TASK GOAL:
Set down the lines of the data exactly, starting at the first and stopping after the line containing "ATOM 24 C C".

[Records excerpted from a collection]
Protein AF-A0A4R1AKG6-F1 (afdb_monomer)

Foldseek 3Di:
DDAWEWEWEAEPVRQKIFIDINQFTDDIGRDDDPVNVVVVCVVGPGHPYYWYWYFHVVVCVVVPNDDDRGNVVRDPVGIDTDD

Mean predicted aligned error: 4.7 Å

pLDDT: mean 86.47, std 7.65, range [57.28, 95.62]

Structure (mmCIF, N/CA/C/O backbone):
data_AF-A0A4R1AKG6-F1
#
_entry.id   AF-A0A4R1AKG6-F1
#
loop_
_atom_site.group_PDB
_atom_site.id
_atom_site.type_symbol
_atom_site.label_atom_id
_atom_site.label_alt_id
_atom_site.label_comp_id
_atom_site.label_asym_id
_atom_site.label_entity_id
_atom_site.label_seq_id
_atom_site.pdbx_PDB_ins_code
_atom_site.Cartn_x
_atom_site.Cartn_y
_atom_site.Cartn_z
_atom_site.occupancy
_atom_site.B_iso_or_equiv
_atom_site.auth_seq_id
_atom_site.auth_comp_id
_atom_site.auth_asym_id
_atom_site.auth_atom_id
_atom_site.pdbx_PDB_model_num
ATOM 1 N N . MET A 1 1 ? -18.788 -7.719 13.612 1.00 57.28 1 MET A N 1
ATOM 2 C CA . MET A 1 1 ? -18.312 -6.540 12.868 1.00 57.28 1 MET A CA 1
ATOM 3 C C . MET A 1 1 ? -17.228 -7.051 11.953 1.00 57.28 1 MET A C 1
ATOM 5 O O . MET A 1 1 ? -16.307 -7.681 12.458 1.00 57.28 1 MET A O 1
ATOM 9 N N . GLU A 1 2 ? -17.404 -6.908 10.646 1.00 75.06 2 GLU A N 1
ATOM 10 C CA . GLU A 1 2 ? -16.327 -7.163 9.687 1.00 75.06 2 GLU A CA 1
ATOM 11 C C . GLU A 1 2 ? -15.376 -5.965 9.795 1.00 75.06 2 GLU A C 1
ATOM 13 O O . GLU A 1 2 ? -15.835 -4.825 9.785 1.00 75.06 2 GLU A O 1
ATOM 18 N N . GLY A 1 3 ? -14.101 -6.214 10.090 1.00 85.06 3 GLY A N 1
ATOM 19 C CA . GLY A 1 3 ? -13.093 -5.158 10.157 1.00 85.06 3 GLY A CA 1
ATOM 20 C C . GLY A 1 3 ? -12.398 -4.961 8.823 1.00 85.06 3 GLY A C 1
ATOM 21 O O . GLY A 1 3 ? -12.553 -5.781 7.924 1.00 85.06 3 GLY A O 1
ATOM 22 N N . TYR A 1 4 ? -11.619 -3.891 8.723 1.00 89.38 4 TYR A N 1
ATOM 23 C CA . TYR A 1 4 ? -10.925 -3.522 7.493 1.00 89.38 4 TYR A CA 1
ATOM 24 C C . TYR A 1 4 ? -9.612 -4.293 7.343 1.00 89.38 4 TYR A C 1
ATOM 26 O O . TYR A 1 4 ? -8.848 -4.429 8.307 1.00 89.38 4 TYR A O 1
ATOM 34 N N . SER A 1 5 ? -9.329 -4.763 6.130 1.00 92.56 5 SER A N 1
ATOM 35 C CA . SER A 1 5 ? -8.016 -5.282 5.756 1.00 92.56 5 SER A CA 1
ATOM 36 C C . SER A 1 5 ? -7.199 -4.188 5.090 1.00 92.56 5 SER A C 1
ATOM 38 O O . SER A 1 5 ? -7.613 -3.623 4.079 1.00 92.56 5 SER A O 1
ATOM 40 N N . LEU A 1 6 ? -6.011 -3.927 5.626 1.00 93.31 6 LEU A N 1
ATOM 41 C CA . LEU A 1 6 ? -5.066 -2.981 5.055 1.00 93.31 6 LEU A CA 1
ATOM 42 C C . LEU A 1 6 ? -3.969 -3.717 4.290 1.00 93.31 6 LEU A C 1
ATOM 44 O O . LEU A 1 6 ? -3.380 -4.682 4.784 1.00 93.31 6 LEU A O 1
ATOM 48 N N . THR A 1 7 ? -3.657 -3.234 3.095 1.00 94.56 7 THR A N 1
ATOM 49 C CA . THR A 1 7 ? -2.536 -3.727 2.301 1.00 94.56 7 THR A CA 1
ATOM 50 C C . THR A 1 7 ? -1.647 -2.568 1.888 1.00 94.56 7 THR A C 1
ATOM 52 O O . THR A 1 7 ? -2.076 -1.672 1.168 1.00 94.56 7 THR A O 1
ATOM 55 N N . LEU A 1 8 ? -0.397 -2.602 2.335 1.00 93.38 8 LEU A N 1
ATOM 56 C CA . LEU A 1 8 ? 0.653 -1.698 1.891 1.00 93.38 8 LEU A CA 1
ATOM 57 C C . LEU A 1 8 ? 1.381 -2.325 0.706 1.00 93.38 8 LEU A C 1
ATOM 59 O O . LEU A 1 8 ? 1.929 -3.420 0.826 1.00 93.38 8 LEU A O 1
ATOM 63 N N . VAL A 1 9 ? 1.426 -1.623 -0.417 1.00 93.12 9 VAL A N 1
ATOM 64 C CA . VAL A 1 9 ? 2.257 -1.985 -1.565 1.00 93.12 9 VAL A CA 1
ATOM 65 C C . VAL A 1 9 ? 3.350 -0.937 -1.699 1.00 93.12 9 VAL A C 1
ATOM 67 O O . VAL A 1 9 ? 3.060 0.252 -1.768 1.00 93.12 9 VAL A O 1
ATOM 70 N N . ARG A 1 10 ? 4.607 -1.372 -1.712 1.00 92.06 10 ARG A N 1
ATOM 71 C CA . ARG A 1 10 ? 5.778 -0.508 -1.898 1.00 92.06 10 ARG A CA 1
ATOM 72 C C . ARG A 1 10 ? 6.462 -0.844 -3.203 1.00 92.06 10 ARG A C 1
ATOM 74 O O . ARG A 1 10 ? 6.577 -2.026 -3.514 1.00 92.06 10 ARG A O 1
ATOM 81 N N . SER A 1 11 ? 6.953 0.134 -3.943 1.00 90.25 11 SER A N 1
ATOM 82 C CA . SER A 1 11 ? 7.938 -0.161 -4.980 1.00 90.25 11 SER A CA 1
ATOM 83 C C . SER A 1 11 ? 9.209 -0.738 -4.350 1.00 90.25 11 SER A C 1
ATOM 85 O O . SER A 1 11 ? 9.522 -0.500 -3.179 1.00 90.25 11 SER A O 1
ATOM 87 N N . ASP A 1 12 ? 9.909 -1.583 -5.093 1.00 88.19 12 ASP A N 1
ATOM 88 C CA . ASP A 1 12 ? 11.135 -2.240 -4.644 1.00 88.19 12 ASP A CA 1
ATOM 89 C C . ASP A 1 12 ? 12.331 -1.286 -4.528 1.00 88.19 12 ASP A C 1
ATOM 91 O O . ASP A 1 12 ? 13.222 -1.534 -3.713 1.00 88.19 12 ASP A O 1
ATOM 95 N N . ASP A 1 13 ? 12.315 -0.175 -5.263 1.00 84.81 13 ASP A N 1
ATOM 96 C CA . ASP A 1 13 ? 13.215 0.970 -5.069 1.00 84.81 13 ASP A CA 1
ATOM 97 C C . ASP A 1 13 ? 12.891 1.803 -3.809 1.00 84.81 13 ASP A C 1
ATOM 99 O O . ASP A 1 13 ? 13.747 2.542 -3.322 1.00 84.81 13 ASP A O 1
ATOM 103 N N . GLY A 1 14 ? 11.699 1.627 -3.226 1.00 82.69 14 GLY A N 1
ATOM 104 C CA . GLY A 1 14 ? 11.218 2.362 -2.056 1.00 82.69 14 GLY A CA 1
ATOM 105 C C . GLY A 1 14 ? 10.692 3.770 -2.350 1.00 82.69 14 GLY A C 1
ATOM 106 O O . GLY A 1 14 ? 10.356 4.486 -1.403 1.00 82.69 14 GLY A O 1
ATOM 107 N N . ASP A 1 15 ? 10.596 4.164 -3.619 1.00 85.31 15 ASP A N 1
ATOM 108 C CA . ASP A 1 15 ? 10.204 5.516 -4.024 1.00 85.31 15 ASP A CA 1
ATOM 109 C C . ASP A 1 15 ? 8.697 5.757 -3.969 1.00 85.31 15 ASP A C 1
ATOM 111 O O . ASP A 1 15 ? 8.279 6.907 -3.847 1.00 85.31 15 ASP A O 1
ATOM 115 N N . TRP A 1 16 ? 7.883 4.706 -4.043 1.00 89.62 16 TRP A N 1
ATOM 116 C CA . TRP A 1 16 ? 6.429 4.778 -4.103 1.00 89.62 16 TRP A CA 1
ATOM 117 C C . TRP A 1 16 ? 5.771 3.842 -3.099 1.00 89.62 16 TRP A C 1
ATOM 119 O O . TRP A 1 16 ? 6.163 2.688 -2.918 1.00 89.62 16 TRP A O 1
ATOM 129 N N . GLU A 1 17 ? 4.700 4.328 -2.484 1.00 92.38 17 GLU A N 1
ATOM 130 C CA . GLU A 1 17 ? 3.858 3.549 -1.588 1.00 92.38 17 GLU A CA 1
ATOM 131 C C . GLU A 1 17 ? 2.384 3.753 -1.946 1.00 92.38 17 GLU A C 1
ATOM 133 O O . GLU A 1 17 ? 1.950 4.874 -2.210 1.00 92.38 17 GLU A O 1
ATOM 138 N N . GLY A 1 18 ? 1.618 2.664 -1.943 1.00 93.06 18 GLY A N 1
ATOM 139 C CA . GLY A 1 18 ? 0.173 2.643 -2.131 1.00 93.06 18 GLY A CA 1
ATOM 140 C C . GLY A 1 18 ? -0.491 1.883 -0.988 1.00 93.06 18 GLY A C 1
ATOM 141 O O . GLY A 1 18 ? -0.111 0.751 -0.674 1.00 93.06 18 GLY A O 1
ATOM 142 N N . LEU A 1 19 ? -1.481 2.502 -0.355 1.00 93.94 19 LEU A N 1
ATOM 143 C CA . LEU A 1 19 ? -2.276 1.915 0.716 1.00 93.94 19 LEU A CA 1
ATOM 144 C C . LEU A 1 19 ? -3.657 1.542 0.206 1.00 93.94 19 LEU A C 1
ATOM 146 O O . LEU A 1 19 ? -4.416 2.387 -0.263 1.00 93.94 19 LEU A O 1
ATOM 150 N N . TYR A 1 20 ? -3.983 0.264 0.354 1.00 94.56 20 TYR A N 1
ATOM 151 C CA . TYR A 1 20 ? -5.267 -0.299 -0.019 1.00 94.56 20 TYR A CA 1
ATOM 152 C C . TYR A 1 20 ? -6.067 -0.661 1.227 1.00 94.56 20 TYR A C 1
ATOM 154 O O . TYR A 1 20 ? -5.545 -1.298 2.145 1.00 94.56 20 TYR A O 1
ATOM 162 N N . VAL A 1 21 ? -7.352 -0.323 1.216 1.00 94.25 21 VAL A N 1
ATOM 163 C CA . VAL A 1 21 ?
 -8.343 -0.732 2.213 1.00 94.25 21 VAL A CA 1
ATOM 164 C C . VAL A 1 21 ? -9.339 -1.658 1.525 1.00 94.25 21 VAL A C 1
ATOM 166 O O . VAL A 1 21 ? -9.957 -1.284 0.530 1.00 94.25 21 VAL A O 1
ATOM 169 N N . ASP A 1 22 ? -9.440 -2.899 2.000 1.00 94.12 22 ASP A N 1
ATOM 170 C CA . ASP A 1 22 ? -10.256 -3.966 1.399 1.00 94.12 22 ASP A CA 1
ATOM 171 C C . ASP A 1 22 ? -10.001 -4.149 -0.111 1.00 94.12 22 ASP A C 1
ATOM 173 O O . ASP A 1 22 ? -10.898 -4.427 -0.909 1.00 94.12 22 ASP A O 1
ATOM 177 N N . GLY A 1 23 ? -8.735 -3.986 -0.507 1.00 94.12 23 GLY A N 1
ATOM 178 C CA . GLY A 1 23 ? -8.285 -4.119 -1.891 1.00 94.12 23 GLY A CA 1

COMPLETED EXERCISE:
Protein AF-A0A4R1AKG6-F1 (afdb_monomer)

Foldseek 3Di:
DDAWEWEWEAEPVRQKIFIDINQFTDDIGRDDDPVNVVVVCVVGPGHPYYWYWYFHVVVCVVVPNDDDRGNVVRDPVGIDTDD

Mean predicted aligned error: 4.7 Å

pLDDT: mean 86.47, std 7.65, range [57.28, 95.62]

Structure (mmCIF, N/CA/C/O backbone):
data_AF-A0A4R1AKG6-F1
#
_entry.id   AF-A0A4R1AKG6-F1
#
loop_
_atom_site.group_PDB
_atom_site.id
_atom_site.type_symbol
_atom_site.label_atom_id
_atom_site.label_alt_id
_atom_site.label_comp_id
_atom_site.label_asym_id
_atom_site.label_entity_id
_atom_site.label_seq_id
_atom_site.pdbx_PDB_ins_code
_atom_site.Cartn_x
_atom_site.Cartn_y
_atom_site.Cartn_z
_atom_site.occupancy
_atom_site.B_iso_or_equiv
_atom_site.auth_seq_id
_atom_site.auth_comp_id
_atom_site.auth_asym_id
_atom_site.auth_atom_id
_atom_site.pdbx_PDB_model_num
ATOM 1 N N . MET A 1 1 ? -18.788 -7.719 13.612 1.00 57.28 1 MET A N 1
ATOM 2 C CA . MET A 1 1 ? -18.312 -6.540 12.868 1.00 57.28 1 MET A CA 1
ATOM 3 C C . MET A 1 1 ? -17.228 -7.051 11.953 1.00 57.28 1 MET A C 1
ATOM 5 O O . MET A 1 1 ? -16.307 -7.681 12.458 1.00 57.28 1 MET A O 1
ATOM 9 N N . GLU A 1 2 ? -17.404 -6.908 10.646 1.00 75.06 2 GLU A N 1
ATOM 10 C CA . GLU A 1 2 ? -16.327 -7.163 9.687 1.00 75.06 2 GLU A CA 1
ATOM 11 C C . GLU A 1 2 ? -15.376 -5.965 9.795 1.00 75.06 2 GLU A C 1
ATOM 13 O O . GLU A 1 2 ? -15.835 -4.825 9.785 1.00 75.06 2 GLU A O 1
ATOM 18 N N . GLY A 1 3 ? -14.101 -6.214 10.090 1.00 85.06 3 GLY A N 1
ATOM 19 C CA . GLY A 1 3 ? -13.093 -5.158 10.157 1.00 85.06 3 GLY A CA 1
ATOM 20 C C . GLY A 1 3 ? -12.398 -4.961 8.823 1.00 85.06 3 GLY A C 1
ATOM 21 O O . GLY A 1 3 ? -12.553 -5.781 7.924 1.00 85.06 3 GLY A O 1
ATOM 22 N N . TYR A 1 4 ? -11.619 -3.891 8.723 1.00 89.38 4 TYR A N 1
ATOM 23 C CA . TYR A 1 4 ? -10.925 -3.522 7.493 1.00 89.38 4 TYR A CA 1
ATOM 24 C C . TYR A 1 4 ? -9.612 -4.293 7.343 1.00 89.38 4 TYR A C 1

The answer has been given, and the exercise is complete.